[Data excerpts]
>>>

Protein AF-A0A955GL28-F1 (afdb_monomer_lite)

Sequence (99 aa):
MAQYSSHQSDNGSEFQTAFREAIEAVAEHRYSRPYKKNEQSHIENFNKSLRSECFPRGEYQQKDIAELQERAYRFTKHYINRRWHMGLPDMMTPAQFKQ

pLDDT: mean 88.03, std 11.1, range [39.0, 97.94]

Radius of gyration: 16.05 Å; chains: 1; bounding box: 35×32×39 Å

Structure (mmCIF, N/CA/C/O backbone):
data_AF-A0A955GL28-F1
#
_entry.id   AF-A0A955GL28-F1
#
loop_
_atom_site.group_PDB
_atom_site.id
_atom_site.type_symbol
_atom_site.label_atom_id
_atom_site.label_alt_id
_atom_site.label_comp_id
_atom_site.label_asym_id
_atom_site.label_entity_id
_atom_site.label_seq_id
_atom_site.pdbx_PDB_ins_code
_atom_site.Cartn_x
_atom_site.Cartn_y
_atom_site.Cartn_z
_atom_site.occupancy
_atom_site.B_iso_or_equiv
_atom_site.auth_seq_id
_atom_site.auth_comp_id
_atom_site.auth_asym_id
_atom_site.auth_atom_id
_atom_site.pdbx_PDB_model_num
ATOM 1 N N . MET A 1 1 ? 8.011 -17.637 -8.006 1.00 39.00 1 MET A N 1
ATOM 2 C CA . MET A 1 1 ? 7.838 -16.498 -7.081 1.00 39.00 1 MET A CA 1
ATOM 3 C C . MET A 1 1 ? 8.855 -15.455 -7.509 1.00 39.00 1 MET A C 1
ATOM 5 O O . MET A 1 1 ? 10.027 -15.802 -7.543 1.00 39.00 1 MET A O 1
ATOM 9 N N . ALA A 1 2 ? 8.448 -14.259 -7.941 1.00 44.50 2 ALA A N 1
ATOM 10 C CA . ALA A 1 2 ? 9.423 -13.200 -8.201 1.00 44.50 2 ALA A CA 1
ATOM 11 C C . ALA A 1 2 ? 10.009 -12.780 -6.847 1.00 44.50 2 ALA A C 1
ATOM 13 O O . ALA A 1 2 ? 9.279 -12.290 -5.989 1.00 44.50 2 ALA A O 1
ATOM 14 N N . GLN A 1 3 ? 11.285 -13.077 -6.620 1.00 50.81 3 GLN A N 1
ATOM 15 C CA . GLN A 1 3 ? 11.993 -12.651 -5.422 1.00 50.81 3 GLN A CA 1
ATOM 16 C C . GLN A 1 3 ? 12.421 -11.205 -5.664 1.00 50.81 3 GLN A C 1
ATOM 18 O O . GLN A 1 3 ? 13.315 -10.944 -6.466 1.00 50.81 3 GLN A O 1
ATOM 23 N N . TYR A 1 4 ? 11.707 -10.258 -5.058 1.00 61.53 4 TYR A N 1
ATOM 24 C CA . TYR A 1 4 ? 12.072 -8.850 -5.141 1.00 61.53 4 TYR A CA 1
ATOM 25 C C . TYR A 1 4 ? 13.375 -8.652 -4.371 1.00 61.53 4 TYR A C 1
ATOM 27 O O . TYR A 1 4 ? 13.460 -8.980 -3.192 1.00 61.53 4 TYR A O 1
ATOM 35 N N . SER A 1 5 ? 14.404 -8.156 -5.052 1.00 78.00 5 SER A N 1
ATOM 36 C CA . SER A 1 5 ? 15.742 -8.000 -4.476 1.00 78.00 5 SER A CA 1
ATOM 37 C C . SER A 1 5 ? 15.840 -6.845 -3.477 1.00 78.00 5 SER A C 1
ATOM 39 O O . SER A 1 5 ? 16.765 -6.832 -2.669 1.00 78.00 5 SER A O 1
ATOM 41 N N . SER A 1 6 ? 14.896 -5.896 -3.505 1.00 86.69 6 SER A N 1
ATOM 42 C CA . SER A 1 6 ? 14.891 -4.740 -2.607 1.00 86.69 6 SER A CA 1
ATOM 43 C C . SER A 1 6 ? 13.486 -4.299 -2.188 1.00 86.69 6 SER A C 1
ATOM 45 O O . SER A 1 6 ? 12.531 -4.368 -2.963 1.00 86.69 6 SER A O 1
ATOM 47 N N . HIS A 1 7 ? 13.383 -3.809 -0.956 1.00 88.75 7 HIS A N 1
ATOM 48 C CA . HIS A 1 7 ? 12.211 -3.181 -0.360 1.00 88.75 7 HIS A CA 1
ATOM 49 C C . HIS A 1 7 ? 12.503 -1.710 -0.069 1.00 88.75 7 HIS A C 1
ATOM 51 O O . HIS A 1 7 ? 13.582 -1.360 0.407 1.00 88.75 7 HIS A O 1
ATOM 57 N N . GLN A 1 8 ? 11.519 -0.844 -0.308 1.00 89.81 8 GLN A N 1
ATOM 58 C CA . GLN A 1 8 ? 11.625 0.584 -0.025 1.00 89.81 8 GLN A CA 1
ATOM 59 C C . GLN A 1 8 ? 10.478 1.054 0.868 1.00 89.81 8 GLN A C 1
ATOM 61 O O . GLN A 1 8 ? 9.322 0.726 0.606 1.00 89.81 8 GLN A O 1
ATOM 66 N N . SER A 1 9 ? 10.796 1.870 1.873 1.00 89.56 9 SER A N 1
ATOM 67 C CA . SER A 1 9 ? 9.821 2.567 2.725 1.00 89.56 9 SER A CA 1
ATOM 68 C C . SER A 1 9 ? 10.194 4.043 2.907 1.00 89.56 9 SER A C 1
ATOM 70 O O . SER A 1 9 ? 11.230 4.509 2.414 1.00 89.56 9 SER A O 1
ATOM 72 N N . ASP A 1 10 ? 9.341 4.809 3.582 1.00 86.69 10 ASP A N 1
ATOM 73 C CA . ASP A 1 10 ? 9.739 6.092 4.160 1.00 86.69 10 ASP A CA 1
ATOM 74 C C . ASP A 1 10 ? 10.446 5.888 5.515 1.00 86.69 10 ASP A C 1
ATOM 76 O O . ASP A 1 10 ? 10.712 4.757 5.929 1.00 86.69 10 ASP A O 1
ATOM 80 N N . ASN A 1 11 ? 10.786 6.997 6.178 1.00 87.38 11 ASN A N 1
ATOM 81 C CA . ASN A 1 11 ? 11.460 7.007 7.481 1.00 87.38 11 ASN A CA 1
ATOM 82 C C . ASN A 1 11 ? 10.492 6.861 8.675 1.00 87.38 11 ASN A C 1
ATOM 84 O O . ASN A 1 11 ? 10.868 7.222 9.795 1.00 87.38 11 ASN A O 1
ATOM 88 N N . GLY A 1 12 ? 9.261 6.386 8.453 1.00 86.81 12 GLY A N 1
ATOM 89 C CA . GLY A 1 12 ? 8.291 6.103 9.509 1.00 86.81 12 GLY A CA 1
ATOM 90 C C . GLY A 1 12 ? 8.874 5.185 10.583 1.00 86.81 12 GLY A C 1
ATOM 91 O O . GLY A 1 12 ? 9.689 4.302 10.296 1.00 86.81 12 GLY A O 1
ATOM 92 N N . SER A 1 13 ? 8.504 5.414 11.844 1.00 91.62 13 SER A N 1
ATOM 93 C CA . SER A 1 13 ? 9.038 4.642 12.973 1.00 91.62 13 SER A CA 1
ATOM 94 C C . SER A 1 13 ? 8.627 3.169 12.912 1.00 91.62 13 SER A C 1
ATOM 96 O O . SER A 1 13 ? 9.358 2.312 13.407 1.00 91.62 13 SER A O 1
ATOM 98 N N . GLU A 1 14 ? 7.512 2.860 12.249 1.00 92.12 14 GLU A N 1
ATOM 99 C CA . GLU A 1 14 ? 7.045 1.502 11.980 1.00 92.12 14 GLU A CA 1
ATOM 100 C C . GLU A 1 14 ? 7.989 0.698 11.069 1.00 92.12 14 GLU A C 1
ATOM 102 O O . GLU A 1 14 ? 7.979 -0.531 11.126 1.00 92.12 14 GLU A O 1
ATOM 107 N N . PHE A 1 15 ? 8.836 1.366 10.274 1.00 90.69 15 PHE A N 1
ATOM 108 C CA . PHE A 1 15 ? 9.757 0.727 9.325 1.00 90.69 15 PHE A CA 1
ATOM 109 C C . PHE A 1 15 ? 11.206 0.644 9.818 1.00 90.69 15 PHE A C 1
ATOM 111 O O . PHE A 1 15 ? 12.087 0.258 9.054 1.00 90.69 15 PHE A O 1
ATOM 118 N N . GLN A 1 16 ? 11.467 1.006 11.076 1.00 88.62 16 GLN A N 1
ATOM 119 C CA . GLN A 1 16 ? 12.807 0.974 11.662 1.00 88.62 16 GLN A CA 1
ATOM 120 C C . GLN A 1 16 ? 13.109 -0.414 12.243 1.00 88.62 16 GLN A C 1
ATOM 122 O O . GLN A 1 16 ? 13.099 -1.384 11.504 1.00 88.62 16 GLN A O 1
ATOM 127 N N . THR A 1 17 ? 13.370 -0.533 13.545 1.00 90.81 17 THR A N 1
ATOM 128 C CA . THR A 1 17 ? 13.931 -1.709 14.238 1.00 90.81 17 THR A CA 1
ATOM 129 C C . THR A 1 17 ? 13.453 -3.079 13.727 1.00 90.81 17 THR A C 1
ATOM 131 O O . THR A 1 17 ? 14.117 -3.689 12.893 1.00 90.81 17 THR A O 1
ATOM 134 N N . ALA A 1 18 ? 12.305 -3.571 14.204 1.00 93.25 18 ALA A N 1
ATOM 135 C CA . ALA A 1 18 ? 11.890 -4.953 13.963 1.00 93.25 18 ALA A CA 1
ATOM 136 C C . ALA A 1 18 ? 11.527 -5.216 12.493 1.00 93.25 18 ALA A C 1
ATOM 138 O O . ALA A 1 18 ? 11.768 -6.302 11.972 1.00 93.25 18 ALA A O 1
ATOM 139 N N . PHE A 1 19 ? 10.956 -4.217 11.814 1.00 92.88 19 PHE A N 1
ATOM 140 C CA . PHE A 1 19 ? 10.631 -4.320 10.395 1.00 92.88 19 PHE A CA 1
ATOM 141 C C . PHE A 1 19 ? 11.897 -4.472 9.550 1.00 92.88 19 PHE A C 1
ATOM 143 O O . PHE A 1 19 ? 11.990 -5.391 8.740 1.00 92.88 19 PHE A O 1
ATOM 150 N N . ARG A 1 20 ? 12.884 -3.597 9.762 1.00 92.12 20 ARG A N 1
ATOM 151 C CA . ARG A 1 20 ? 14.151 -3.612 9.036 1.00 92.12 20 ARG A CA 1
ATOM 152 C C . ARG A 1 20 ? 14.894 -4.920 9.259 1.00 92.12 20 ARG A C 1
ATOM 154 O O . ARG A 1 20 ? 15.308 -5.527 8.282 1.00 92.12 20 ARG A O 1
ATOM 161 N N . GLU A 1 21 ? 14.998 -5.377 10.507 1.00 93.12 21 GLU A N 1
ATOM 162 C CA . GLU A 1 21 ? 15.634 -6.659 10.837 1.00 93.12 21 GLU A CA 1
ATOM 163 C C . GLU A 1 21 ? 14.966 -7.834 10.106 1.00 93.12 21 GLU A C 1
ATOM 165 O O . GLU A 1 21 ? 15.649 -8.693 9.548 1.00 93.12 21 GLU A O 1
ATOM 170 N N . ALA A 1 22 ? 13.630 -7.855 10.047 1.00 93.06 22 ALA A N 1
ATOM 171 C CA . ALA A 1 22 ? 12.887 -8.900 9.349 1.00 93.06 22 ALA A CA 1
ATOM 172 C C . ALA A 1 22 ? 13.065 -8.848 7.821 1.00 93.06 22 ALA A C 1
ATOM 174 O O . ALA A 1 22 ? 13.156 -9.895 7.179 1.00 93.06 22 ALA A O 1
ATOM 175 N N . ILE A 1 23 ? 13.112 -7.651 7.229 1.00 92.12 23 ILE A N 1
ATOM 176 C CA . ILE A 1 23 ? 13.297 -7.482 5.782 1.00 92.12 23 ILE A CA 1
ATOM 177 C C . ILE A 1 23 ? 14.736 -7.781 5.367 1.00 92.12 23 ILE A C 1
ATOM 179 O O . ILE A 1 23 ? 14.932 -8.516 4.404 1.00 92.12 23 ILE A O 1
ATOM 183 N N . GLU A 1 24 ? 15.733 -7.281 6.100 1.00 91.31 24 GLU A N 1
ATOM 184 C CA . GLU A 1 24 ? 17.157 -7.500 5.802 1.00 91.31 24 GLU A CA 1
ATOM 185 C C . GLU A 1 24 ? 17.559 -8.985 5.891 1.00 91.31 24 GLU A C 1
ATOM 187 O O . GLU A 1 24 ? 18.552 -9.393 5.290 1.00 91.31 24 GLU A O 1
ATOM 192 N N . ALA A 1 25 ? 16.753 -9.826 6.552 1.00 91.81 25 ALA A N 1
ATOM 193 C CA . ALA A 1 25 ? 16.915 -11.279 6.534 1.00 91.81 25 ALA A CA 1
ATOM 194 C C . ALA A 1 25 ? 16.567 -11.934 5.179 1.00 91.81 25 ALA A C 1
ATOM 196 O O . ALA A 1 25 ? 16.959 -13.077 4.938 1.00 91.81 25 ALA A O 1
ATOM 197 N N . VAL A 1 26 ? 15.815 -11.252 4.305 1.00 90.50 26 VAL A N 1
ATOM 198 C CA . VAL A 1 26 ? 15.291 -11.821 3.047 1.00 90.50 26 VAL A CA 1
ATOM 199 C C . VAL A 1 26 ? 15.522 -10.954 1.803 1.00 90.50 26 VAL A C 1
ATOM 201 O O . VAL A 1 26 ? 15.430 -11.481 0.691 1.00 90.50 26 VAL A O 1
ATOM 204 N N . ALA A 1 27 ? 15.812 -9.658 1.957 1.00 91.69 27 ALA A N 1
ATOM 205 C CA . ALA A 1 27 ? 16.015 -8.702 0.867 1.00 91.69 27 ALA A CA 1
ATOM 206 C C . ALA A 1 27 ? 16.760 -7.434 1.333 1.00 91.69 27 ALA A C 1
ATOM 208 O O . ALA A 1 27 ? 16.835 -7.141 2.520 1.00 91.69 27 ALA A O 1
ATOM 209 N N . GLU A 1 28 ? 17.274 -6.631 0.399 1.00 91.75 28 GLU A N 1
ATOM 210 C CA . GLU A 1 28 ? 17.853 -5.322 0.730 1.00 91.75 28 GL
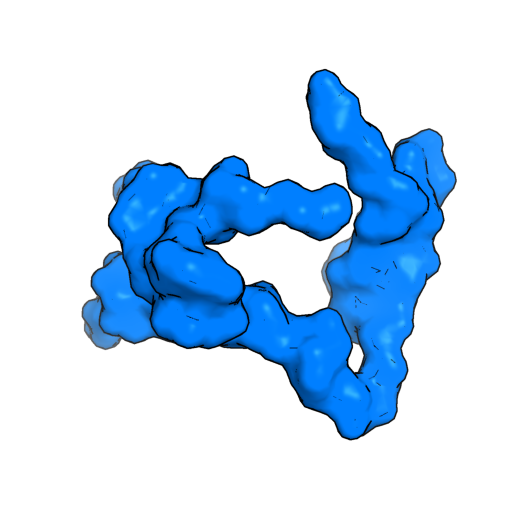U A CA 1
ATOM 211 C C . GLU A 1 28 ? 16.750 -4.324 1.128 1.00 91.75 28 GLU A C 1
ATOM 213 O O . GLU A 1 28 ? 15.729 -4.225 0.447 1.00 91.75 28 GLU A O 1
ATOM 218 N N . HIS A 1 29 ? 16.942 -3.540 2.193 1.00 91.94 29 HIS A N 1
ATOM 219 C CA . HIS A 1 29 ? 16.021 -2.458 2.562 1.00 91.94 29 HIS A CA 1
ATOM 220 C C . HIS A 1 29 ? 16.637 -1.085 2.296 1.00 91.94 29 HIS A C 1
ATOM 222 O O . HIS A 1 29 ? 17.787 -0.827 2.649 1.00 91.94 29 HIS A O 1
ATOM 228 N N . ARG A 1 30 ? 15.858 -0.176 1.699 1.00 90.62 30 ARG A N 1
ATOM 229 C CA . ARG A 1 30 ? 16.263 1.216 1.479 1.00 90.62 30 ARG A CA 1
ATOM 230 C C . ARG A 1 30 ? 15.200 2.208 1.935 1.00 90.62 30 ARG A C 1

<<<

Copy out the entries exactly. Begin at the first line and end with the line that has "pLDDT: mean 88.03, std".

▶ **WRITTEN RESPONSE**:
Protein AF-A0A955GL28-F1 (afdb_monomer_lite)

Sequence (99 aa):
MAQYSSHQSDNGSEFQTAFREAIEAVAEHRYSRPYKKNEQSHIENFNKSLRSECFPRGEYQQKDIAELQERAYRFTKHYINRRWHMGLPDMMTPAQFKQ

pLDDT: mean 88.03, std 11.1, range [39.0, 97.94]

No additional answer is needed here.